And... On a very abstract level, you've just designed a memory.

A memory is a particular design of "wiring" [1] setup in such a way to keep
the current flowing [2] to store the charge that represents the data.

[1] There is more than just wires, as just wires alone can not store a charge
for very long (example, plug in an extension cord, the extension cord output
will be powered, unplug it, no power on the other end).

[2] This is exactly the design of a SRAM chip. Wires and transistors connected
together to "keep the current flowing" to hold the data represented by the
charges.

------
salawat
So, you seem to be laboring under some drastic misunderstandings.

Let me try to lay out an example that may make things clearer.

I have a CPU.

A CPU consists of a collection of general registers (data is generally read
from and into here), a special set of registers containing metainformation
about the state of the CPU, an arithmetic processing unit, and a clock
circuit. This is a dirt simple CPU.

Now. If you're using a Von Neumann based architecture, your CPU doesn't
distinguish data from instructions. (Modern ones do, but ignore that for now.)

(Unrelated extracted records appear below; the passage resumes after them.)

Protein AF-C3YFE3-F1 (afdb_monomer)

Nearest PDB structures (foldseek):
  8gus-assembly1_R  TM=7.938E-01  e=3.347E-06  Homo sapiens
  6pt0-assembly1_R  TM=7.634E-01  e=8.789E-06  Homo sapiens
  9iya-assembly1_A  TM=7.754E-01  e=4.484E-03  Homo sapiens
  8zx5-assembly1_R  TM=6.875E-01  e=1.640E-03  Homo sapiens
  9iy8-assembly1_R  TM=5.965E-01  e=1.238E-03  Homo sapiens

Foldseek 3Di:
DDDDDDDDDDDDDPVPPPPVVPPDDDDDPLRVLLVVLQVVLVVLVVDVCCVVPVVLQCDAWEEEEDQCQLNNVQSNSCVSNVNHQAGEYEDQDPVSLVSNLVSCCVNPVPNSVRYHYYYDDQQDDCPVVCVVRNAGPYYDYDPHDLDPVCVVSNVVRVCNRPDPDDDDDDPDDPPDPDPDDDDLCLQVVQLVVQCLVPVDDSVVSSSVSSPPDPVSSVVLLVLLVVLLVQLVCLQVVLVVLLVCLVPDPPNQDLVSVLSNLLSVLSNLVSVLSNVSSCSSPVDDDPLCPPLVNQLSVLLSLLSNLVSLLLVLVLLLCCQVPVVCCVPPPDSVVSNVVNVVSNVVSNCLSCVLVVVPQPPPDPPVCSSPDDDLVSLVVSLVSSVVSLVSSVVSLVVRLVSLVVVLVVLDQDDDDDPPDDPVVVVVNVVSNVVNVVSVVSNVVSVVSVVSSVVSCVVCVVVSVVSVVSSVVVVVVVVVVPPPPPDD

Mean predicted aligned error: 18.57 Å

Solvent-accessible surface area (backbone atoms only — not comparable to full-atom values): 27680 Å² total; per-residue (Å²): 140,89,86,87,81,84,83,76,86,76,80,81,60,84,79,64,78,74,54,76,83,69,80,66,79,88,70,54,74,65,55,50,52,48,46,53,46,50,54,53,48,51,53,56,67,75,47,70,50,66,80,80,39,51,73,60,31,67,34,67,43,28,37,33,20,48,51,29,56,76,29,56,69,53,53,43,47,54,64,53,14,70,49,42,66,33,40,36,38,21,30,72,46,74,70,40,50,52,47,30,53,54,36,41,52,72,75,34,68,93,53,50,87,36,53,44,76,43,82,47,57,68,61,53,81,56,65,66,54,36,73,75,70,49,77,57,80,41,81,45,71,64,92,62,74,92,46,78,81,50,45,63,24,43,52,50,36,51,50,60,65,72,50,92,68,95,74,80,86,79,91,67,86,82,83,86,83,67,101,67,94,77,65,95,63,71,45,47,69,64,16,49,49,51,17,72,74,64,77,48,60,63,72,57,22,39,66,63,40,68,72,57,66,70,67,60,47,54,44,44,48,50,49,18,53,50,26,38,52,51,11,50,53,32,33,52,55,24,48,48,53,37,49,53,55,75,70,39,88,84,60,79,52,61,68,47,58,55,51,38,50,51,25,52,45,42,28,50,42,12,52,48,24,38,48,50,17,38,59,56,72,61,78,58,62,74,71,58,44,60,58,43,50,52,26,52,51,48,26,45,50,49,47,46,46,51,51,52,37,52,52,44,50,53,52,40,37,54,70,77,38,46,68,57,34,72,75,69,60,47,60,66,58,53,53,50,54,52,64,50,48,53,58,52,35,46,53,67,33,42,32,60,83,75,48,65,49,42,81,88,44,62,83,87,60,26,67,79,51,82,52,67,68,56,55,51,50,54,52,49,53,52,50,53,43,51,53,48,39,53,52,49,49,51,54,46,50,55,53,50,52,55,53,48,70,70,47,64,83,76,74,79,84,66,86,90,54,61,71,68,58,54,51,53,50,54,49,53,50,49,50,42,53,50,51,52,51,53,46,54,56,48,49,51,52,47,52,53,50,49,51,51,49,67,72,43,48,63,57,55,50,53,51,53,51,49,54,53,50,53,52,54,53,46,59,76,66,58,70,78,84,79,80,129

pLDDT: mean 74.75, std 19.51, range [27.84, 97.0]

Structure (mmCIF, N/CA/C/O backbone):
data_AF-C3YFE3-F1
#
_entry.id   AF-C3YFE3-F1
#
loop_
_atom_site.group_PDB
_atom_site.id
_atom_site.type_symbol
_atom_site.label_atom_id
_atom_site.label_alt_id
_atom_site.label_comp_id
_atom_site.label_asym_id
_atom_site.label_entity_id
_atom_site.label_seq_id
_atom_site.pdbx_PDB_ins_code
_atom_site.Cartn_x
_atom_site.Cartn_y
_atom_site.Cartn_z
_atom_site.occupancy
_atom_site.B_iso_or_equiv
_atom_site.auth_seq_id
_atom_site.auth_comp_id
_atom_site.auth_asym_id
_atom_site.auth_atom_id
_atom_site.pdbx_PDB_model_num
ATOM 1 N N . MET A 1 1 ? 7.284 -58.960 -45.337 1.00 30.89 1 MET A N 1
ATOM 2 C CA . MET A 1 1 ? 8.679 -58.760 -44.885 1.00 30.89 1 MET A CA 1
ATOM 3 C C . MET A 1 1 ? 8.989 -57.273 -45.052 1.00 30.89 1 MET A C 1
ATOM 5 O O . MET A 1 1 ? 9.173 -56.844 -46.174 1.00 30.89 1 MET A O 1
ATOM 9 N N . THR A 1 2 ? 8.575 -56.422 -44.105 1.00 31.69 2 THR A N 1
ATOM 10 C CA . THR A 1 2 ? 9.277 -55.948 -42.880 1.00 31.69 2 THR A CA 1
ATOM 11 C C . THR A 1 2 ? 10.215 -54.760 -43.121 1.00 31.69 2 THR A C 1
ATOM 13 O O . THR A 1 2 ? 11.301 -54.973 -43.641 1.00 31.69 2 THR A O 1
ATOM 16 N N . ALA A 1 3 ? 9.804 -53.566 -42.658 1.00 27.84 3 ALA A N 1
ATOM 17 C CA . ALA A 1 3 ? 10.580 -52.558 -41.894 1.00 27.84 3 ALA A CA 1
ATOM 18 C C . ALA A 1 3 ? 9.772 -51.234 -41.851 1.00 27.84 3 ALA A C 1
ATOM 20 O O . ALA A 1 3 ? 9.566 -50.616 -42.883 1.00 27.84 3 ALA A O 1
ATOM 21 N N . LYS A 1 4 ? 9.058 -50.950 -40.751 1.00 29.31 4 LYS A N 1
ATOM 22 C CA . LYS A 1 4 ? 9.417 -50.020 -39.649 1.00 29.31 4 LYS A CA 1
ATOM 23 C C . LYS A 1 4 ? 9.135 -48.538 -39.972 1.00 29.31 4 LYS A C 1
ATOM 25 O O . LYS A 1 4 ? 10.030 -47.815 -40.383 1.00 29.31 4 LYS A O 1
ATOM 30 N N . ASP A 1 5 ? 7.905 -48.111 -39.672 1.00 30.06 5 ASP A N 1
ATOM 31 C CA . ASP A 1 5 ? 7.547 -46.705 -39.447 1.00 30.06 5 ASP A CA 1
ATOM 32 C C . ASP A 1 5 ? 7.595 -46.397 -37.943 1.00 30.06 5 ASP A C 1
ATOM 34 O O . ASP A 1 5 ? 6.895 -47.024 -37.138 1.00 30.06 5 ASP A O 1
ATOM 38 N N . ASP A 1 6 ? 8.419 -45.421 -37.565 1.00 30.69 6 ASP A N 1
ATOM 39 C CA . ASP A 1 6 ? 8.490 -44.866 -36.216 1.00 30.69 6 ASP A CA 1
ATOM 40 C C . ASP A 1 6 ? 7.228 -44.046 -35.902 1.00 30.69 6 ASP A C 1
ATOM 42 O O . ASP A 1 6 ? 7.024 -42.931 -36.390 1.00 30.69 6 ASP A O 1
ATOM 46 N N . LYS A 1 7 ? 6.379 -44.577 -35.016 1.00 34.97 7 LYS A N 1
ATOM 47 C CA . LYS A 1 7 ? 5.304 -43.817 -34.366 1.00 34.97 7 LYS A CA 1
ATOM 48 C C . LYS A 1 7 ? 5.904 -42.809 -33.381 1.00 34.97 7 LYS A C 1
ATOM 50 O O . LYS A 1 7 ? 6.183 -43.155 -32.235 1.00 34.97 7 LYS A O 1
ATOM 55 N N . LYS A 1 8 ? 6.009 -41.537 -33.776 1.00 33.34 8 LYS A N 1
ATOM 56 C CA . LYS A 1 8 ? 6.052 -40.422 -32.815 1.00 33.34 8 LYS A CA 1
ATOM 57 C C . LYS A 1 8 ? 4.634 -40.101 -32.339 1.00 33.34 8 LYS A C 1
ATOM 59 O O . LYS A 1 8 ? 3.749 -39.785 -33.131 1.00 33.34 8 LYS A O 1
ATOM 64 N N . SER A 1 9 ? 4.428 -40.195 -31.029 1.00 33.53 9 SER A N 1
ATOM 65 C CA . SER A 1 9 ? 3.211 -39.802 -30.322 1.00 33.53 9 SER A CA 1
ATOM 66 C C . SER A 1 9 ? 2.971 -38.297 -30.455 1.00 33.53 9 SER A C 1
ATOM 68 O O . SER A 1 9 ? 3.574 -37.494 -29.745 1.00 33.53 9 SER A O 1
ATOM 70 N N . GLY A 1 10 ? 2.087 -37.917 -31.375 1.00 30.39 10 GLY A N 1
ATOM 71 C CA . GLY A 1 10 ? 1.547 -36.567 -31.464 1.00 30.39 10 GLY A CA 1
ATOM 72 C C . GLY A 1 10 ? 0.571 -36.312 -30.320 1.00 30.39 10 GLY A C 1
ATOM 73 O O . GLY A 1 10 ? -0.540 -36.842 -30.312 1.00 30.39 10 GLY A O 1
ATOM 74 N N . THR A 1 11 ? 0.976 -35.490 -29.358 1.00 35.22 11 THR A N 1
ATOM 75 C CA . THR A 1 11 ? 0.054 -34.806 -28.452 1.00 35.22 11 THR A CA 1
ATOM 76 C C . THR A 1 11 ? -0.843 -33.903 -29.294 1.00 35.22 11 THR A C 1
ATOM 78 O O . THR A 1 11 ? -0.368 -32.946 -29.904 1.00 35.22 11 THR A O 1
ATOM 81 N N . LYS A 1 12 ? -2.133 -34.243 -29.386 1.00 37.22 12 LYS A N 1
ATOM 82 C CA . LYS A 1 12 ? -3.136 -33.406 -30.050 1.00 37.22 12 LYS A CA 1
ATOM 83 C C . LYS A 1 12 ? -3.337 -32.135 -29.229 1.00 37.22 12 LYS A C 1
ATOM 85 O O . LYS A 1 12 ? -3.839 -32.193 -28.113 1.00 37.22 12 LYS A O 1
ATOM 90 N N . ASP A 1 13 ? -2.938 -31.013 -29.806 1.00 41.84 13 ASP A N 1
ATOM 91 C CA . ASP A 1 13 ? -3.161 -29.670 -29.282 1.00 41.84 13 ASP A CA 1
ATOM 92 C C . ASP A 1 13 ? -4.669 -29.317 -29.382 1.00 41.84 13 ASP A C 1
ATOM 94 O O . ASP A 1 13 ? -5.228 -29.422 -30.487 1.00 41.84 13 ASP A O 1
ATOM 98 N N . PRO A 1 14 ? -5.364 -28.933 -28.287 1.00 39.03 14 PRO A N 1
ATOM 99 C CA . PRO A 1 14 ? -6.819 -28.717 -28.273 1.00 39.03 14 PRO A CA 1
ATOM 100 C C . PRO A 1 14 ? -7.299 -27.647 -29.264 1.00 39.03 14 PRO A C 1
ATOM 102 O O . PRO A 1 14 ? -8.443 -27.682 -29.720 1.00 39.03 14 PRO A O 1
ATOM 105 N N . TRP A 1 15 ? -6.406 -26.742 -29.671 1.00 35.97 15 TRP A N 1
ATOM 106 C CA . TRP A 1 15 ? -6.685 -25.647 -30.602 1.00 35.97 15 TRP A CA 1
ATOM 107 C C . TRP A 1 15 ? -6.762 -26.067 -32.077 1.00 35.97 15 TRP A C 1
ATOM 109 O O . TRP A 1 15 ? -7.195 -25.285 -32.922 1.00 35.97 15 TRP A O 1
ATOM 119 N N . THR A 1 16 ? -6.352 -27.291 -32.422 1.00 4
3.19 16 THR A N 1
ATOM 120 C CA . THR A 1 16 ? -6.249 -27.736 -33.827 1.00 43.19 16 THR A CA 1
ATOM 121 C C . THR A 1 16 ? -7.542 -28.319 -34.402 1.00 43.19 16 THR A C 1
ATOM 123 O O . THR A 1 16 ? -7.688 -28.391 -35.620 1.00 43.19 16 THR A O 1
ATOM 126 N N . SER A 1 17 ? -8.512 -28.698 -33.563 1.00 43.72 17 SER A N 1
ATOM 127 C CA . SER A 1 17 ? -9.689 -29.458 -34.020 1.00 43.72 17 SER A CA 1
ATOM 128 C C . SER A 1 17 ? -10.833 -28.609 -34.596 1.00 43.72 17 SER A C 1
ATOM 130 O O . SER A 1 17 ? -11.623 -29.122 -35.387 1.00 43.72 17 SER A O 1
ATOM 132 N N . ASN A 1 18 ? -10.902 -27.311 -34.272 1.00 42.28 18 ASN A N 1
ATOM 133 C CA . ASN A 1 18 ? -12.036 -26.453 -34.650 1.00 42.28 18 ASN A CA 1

An "instruction" consists of an op-code (basically a number), plus addresses
indicating where input data is being read from, and where it's being written
to.

So a set of commands for this CPU might look like

load $1 1 load $2 1 Add $1 $2 $3

Assuming we're "wired" into some input pin the CPU knows to listen to, we're
running a rudimentary set of computations. We're sending in some number that
the CPU recognizes as the beginning of a "load" command, it looks at the 8
bits or so following, and loads 00000001 into register $1. Done for that
cycle.

Next cycle, same deal, but in register $2.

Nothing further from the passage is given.